The precuneus is an early site of amyloid-beta (Aβ) accumulation. Previous cross-sectional studies reported increased precuneus fMRI activity in older adults with mild cognitive deficits or elevated Aβ. However, longitudinal studies in early Alzheimer’s disease (AD) risk stages are lacking and the interaction with Apolipoprotein-E (APOE) genotype is unclear. In the PREVENT-AD cohort, we assessed how precuneus activity during successful memory retrieval at baseline and over time relates to future Aβ and tau burden and to change in memory performance. We further studied the moderation by APOE4 genotype. We included 165 older adults (age: 62.8±4.4 years; 113 female; 66 APOE4 carriers) who were cognitively normal at baseline and had a family history of AD. All participants performed task-fMRI at baseline and underwent ¹⁸F-flortaucipir-PET and ¹⁸F-NAV4694-Aβ-PET on average 5 years later. We found that higher baseline activity and greater longitudinal change in activity in precuneus were associated with higher subsequent Aβ in APOE4 carriers but not non-carriers.
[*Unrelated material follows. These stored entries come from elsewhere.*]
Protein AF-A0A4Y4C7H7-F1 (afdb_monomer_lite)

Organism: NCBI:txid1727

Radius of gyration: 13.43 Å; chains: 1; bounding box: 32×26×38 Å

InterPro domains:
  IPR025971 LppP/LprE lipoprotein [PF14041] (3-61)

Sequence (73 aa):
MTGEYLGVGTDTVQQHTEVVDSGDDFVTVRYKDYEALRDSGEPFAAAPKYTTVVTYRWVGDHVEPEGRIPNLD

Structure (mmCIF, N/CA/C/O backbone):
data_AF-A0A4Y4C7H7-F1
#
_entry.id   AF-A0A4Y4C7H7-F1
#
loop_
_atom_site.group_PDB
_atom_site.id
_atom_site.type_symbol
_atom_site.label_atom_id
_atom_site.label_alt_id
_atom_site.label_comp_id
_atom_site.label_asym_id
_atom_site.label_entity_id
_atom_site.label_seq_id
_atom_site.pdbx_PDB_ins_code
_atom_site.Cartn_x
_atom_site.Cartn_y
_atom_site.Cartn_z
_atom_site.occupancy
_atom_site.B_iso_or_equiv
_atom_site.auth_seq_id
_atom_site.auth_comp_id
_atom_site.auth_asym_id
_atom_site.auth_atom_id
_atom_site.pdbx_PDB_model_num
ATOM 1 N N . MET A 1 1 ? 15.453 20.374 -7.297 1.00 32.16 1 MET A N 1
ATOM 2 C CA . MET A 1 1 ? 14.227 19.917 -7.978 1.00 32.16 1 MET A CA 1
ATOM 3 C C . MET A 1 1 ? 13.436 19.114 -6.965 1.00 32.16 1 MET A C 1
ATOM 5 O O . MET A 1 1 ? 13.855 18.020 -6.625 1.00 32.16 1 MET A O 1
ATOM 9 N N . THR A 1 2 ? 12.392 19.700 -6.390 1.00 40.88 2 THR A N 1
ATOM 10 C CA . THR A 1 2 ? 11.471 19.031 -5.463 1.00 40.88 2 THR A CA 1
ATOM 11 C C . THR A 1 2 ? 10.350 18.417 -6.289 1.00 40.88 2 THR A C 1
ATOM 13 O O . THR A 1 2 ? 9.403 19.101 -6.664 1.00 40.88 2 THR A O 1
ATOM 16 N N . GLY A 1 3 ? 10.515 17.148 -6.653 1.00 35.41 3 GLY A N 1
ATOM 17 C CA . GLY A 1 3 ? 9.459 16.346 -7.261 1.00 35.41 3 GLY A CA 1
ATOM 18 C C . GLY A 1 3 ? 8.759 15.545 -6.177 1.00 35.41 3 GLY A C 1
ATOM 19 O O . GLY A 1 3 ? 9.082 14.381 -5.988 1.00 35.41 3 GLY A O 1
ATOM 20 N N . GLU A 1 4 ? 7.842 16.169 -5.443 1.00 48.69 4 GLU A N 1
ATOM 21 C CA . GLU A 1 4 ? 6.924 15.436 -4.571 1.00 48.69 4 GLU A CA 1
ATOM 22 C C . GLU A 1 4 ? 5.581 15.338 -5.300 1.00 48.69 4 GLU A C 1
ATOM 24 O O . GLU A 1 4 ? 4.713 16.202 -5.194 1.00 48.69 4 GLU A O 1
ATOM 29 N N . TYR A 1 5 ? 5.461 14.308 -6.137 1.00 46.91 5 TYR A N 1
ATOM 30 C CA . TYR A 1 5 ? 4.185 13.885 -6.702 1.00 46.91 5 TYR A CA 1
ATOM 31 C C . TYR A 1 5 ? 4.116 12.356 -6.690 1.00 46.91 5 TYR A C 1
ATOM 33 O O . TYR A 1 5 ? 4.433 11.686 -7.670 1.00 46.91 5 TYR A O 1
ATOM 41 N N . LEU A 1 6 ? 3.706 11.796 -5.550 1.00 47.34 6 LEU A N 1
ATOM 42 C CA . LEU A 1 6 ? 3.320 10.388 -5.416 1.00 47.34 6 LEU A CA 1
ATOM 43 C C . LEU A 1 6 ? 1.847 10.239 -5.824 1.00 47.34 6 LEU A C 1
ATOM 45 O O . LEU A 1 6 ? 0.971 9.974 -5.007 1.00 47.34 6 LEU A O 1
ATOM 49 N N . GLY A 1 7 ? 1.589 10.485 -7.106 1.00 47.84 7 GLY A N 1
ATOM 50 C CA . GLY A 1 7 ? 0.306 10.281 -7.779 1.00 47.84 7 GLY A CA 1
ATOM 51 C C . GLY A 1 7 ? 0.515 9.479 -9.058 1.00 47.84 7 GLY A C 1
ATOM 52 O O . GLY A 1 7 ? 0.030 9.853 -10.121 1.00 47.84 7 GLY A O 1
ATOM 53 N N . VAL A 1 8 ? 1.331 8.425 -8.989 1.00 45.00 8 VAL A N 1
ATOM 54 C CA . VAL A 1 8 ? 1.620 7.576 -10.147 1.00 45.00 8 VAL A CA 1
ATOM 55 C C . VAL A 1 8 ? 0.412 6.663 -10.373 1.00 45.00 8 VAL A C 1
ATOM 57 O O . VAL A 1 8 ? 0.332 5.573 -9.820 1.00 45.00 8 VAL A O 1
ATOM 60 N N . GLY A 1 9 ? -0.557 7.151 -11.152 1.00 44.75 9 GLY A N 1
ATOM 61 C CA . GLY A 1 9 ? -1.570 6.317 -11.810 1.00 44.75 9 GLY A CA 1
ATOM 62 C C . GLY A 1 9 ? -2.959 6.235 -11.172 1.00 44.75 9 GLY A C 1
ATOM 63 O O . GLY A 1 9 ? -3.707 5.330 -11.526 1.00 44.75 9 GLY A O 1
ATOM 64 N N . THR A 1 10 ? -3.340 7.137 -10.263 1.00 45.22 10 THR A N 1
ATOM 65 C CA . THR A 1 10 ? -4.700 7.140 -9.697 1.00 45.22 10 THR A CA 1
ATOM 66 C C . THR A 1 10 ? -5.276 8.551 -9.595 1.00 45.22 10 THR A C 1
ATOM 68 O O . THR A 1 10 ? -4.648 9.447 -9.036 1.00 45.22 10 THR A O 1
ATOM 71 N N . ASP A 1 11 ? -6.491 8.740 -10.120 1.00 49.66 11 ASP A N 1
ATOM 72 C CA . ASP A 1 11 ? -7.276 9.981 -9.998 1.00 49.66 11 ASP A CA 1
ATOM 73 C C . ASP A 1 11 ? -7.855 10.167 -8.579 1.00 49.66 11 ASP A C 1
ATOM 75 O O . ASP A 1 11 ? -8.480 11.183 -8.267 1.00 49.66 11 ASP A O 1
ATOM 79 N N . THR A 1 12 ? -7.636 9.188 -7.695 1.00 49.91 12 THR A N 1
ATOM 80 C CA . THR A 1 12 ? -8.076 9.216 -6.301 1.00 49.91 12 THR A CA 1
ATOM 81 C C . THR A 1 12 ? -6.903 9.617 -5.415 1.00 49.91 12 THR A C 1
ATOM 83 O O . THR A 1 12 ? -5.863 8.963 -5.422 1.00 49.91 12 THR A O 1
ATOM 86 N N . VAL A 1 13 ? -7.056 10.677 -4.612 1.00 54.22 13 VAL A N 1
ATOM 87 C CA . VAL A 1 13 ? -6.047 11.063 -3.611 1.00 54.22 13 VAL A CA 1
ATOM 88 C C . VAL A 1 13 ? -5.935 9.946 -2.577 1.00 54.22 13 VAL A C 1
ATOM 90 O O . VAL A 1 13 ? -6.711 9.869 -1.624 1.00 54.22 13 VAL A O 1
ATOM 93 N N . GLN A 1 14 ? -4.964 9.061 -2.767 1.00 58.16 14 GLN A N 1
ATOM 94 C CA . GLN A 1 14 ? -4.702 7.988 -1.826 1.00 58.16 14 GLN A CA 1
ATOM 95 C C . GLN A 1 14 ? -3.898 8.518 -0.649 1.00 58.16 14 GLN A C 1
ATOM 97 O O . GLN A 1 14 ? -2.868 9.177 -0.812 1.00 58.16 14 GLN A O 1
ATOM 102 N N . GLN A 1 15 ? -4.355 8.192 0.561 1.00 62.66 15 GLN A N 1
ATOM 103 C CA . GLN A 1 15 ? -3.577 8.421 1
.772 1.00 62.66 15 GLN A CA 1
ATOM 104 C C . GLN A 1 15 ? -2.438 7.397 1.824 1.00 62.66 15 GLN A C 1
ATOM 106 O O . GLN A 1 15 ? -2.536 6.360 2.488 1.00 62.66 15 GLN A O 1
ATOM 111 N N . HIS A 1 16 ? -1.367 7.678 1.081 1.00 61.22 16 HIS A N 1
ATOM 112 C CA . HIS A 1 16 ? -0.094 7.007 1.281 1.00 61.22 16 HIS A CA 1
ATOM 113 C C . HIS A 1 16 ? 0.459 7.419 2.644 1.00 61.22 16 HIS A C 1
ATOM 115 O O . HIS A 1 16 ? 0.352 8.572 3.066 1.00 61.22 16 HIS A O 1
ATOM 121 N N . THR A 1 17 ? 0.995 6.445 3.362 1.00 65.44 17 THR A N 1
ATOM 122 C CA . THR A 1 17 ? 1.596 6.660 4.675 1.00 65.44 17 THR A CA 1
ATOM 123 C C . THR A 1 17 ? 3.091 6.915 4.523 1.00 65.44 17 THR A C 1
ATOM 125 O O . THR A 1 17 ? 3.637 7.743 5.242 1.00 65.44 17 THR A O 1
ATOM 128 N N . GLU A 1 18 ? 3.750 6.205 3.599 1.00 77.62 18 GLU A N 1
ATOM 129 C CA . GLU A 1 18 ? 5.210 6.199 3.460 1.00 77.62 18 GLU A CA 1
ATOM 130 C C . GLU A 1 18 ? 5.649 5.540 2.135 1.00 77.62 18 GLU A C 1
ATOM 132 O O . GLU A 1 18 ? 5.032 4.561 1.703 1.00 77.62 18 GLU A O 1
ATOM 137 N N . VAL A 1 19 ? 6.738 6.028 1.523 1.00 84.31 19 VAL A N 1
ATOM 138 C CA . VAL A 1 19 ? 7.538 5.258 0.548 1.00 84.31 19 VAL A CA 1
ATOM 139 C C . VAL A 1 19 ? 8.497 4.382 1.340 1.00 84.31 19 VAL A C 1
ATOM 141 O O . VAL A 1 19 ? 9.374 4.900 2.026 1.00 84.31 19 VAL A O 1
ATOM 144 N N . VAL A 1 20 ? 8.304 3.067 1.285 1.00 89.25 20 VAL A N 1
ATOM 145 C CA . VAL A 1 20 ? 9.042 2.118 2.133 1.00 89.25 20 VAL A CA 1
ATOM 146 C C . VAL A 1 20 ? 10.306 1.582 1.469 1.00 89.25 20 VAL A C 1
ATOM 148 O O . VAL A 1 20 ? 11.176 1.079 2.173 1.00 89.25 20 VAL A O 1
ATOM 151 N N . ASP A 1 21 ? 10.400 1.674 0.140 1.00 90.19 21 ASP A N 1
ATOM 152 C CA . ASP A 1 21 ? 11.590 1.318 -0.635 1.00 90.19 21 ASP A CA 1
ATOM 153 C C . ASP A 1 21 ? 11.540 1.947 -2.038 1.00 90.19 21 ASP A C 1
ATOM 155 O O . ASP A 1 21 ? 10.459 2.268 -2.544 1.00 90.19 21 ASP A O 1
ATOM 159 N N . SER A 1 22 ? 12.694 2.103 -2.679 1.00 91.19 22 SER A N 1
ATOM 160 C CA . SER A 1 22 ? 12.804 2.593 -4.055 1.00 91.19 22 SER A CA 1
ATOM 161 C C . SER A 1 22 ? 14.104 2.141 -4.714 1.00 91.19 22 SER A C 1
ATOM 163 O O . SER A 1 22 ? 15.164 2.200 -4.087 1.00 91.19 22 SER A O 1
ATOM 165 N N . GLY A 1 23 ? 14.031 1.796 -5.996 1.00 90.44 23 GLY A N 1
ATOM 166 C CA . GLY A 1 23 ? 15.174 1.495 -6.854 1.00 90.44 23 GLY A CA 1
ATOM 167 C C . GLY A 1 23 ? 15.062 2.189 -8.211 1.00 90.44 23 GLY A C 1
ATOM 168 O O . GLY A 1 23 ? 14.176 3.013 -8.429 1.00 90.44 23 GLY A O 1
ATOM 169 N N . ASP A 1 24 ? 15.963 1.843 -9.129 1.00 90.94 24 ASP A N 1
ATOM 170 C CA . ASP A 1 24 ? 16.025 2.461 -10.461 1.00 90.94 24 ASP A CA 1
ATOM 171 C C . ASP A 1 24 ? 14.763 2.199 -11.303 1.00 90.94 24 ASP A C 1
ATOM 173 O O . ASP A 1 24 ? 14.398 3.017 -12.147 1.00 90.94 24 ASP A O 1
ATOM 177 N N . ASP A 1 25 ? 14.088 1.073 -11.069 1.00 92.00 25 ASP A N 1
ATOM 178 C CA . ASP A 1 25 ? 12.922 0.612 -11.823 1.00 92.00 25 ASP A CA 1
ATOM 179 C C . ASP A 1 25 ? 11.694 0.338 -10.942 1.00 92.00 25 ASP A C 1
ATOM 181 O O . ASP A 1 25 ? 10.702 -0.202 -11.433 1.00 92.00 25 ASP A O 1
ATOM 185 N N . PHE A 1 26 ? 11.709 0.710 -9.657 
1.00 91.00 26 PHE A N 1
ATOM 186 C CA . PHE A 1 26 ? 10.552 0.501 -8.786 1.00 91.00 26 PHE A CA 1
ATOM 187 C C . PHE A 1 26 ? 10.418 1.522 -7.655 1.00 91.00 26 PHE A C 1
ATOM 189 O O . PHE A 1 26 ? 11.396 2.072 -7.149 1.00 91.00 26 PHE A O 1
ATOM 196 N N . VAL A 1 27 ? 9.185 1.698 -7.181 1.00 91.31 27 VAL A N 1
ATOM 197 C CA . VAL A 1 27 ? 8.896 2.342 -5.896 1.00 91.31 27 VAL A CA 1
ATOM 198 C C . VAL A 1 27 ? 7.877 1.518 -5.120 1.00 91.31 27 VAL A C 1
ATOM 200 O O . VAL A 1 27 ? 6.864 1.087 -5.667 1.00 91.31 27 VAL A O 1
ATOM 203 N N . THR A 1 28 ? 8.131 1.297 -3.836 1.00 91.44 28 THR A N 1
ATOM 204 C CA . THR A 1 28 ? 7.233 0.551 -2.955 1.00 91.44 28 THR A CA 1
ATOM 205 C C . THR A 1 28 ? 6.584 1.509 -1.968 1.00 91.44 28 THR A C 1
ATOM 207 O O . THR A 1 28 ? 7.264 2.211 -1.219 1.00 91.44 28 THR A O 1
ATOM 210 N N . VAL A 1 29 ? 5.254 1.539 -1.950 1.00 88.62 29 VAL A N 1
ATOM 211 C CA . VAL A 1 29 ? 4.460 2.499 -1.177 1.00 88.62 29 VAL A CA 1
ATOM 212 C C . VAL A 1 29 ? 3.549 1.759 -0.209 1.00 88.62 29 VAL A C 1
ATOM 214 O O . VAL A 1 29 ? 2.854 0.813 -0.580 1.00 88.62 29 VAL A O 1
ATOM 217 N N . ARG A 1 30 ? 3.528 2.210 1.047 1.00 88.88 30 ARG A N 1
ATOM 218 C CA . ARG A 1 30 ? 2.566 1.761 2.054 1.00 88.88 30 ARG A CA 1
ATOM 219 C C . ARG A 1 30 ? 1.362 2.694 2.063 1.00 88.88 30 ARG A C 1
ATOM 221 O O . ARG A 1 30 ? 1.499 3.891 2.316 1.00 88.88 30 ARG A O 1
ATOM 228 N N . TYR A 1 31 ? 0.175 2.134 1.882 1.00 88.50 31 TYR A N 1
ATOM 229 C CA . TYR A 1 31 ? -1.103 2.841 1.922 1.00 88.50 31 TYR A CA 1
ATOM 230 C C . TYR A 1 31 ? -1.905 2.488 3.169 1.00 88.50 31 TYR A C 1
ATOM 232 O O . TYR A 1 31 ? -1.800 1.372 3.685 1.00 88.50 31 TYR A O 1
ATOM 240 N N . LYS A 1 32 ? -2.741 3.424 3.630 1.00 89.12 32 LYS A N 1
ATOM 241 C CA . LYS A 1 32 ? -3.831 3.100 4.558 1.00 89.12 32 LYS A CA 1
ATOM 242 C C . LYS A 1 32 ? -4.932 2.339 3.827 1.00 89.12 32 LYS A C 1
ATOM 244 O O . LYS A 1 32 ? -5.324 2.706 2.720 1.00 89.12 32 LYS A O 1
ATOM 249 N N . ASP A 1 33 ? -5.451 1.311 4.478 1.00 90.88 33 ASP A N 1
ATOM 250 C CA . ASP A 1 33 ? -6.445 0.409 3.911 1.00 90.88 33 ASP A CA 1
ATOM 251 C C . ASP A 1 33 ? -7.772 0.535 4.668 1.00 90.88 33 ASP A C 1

There were no effects of precuneus activity on tau burden. Finally, APOE4 non-carriers with low baseline activity in the precuneus exhibited better longitudinal performance in an independent memory test compared to APOE4 non-carriers with high baseline activity and APOE4 carriers. Our findings suggest that higher task-related precuneus activity at baseline and over time are associated with subsequent Aβ burden in cognitively normal APOE4 carriers. Our results further indicate that the absence of hyperactivation and the absence of the APOE4 allele is related with the best future cognitive outcome in cognitively normal older adults at risk for AD.